EXERCISE GOAL. Take the entries that follow and return exactly the lines from the one holding "ATOM 71 C CA" through the one holding "ATOM 74 O O", both included. Nothing else is needed.

TASK MATERIAL.

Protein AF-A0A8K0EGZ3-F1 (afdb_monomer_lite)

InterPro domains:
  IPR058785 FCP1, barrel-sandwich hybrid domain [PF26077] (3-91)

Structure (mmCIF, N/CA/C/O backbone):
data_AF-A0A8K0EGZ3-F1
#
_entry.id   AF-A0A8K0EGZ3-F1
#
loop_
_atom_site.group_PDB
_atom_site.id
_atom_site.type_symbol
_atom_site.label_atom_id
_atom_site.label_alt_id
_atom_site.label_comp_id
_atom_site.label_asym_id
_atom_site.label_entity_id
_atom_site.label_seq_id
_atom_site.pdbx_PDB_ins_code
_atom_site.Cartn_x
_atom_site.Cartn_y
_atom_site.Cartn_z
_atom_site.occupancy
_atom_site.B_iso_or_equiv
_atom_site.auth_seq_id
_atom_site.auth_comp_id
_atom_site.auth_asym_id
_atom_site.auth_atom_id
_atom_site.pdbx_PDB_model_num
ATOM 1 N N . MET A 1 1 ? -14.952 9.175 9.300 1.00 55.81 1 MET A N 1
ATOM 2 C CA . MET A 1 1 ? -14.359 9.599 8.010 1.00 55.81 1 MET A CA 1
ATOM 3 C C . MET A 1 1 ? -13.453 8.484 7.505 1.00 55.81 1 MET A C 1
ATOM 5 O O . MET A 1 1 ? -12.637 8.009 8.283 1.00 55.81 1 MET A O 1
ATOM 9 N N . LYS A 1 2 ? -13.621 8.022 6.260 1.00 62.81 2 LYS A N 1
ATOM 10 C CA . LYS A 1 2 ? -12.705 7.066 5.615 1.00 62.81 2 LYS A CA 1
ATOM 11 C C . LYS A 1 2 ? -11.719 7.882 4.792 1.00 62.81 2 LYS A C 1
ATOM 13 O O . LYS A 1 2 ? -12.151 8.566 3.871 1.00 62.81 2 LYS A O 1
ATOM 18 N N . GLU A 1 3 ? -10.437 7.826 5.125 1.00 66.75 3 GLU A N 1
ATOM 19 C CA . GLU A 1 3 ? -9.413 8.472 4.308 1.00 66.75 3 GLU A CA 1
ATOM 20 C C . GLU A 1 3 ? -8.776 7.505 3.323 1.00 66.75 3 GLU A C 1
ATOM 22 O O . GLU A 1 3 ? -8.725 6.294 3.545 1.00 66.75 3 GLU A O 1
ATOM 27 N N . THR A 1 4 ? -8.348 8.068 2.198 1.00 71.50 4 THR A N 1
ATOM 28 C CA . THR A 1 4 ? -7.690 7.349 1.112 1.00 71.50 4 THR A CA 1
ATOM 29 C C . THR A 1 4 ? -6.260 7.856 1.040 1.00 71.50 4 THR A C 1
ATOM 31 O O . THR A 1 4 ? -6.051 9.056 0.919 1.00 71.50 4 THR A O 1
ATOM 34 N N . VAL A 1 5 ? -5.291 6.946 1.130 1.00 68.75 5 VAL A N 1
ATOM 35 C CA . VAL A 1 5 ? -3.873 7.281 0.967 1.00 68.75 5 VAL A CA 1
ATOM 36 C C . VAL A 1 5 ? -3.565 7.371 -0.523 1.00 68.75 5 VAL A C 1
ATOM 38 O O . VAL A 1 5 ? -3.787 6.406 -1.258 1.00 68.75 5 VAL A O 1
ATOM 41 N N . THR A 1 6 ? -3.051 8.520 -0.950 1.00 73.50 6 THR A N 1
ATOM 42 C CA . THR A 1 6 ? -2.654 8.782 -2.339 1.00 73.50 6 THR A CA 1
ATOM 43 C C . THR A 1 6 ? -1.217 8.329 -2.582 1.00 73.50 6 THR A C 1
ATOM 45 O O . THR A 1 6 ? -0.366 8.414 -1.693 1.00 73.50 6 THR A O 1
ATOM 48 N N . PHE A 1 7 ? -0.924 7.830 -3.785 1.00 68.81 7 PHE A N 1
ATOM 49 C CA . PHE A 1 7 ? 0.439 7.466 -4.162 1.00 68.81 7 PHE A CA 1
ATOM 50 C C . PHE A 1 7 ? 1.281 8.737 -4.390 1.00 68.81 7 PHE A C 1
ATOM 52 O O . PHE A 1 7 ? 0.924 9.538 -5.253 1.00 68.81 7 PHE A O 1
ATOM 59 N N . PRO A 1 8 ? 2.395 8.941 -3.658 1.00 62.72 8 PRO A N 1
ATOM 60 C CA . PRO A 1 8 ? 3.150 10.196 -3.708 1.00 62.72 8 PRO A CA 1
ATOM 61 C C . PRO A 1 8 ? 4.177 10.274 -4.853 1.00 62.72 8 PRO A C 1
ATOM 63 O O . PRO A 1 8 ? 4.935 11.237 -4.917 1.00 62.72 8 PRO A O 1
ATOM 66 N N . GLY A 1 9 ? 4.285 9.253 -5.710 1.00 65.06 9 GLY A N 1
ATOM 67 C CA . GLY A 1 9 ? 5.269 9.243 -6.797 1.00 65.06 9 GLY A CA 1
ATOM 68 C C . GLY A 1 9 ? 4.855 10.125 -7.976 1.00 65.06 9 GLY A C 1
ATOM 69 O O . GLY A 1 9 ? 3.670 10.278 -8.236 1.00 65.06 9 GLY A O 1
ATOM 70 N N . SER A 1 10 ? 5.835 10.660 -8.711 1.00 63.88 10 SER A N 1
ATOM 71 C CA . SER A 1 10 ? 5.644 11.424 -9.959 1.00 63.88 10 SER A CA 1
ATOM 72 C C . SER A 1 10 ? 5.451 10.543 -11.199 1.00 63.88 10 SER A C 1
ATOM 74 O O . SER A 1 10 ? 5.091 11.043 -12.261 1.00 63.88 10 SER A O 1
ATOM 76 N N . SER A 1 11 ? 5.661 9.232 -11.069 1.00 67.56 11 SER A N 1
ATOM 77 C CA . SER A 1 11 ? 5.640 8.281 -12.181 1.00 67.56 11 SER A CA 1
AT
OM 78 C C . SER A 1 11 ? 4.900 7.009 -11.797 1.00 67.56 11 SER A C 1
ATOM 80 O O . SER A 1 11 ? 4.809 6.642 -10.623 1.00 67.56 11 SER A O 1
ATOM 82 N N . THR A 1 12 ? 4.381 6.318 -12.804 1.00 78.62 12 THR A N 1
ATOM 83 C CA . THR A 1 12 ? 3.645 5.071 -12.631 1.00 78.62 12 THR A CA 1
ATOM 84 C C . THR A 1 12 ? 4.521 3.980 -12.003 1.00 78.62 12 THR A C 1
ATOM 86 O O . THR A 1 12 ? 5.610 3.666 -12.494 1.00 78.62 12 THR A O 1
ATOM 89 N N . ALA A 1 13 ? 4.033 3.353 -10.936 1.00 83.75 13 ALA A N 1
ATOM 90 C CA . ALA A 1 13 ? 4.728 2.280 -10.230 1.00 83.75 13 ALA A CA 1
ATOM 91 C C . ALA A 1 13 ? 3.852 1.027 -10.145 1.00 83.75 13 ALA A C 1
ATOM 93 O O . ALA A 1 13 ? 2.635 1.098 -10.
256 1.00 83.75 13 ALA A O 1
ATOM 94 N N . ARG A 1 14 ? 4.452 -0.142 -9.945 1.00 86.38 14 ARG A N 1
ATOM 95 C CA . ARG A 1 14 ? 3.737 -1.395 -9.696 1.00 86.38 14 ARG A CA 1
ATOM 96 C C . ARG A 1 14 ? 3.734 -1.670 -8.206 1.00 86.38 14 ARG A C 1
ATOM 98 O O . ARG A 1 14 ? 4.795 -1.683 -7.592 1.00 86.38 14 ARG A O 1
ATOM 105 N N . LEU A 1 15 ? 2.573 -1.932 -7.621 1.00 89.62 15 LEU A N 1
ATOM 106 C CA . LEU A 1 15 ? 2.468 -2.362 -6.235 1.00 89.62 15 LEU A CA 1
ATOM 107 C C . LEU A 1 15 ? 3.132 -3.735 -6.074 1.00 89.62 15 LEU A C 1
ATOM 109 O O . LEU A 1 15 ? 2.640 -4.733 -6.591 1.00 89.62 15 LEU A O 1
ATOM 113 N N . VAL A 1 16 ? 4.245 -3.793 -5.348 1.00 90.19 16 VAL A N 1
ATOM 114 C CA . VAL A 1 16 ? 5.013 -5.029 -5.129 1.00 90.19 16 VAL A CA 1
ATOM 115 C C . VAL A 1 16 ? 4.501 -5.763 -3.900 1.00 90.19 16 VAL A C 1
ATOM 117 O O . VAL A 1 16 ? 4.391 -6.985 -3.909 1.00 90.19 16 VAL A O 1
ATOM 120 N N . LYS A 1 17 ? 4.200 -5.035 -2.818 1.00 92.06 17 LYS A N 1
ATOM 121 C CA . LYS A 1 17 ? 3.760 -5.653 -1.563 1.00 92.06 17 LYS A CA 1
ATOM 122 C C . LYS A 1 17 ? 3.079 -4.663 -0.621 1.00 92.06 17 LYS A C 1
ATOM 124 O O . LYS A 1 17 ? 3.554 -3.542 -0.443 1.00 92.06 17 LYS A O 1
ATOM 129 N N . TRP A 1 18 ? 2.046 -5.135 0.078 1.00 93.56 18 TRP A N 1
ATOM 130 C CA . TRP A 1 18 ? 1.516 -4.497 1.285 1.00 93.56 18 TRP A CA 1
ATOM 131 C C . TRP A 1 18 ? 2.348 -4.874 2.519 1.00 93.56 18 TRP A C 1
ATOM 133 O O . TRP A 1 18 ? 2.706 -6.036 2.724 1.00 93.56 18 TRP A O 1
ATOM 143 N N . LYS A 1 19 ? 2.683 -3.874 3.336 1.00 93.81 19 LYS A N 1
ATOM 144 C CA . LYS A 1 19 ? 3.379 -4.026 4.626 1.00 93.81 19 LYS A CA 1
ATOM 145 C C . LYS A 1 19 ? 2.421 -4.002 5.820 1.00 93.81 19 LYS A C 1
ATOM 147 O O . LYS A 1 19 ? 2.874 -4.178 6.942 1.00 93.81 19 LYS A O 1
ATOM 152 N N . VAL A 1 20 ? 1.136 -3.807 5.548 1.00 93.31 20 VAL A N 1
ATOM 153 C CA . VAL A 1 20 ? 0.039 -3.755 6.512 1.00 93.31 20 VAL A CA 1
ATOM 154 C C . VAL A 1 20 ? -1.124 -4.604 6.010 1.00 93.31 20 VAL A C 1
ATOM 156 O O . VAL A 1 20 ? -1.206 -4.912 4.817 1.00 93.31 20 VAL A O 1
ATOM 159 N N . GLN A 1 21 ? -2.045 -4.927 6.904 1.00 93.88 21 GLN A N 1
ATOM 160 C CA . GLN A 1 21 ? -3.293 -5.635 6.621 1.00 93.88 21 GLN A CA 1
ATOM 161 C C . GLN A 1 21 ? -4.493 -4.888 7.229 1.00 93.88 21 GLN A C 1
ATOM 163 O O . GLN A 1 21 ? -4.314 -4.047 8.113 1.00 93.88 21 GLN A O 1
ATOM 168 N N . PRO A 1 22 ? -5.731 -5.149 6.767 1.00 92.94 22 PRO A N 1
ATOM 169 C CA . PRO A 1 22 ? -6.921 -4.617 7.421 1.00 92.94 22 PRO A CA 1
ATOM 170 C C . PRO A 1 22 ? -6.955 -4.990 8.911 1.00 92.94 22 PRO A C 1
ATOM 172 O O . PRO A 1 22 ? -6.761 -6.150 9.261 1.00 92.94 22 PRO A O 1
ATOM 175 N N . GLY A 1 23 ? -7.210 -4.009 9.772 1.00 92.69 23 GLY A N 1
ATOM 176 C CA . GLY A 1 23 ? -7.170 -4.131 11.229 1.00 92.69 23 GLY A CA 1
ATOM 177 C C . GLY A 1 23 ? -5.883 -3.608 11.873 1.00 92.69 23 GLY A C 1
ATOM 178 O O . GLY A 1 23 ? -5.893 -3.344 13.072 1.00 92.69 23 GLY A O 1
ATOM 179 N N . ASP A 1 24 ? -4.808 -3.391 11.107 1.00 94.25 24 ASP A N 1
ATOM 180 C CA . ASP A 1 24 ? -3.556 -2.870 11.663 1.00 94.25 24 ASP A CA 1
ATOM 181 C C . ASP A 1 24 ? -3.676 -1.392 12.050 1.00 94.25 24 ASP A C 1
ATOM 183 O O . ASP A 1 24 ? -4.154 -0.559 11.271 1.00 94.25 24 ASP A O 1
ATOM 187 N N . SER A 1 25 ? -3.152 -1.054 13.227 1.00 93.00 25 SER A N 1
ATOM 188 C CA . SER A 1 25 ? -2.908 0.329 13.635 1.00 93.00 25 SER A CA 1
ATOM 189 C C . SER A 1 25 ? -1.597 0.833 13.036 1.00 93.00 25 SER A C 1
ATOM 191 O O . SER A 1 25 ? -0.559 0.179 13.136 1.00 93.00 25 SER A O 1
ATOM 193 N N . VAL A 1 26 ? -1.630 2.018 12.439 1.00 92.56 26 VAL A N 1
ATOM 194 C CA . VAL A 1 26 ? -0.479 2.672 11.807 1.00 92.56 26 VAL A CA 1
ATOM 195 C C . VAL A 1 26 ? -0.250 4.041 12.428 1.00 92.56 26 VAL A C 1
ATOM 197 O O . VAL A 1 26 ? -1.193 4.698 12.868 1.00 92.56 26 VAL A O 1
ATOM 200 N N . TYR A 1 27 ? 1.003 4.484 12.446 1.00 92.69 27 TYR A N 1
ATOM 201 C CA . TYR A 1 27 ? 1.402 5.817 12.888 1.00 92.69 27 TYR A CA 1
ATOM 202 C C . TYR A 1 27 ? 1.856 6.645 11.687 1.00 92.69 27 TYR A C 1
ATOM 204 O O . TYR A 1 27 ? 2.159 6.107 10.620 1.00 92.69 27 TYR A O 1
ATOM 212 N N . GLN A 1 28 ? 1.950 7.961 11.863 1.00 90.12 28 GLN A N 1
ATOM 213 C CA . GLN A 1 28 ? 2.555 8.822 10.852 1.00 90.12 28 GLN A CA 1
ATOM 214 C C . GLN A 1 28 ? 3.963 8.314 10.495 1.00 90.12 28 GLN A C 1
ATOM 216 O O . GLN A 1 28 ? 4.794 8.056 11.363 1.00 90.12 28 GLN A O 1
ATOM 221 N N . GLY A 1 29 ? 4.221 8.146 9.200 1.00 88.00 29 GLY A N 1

OUTPUT OF THE EXERCISE.
ATOM 71 C CA . SER A 1 10 ? 5.644 11.424 -9.959 1.00 63.88 10 SER A CA 1
ATOM 72 C C . SER A 1 10 ? 5.451 10.543 -11.199 1.00 63.88 10 SER A C 1
ATOM 74 O O . SER A 1 10 ? 5.091 11.043 -12.261 1.00 63.88 10 SER A O 1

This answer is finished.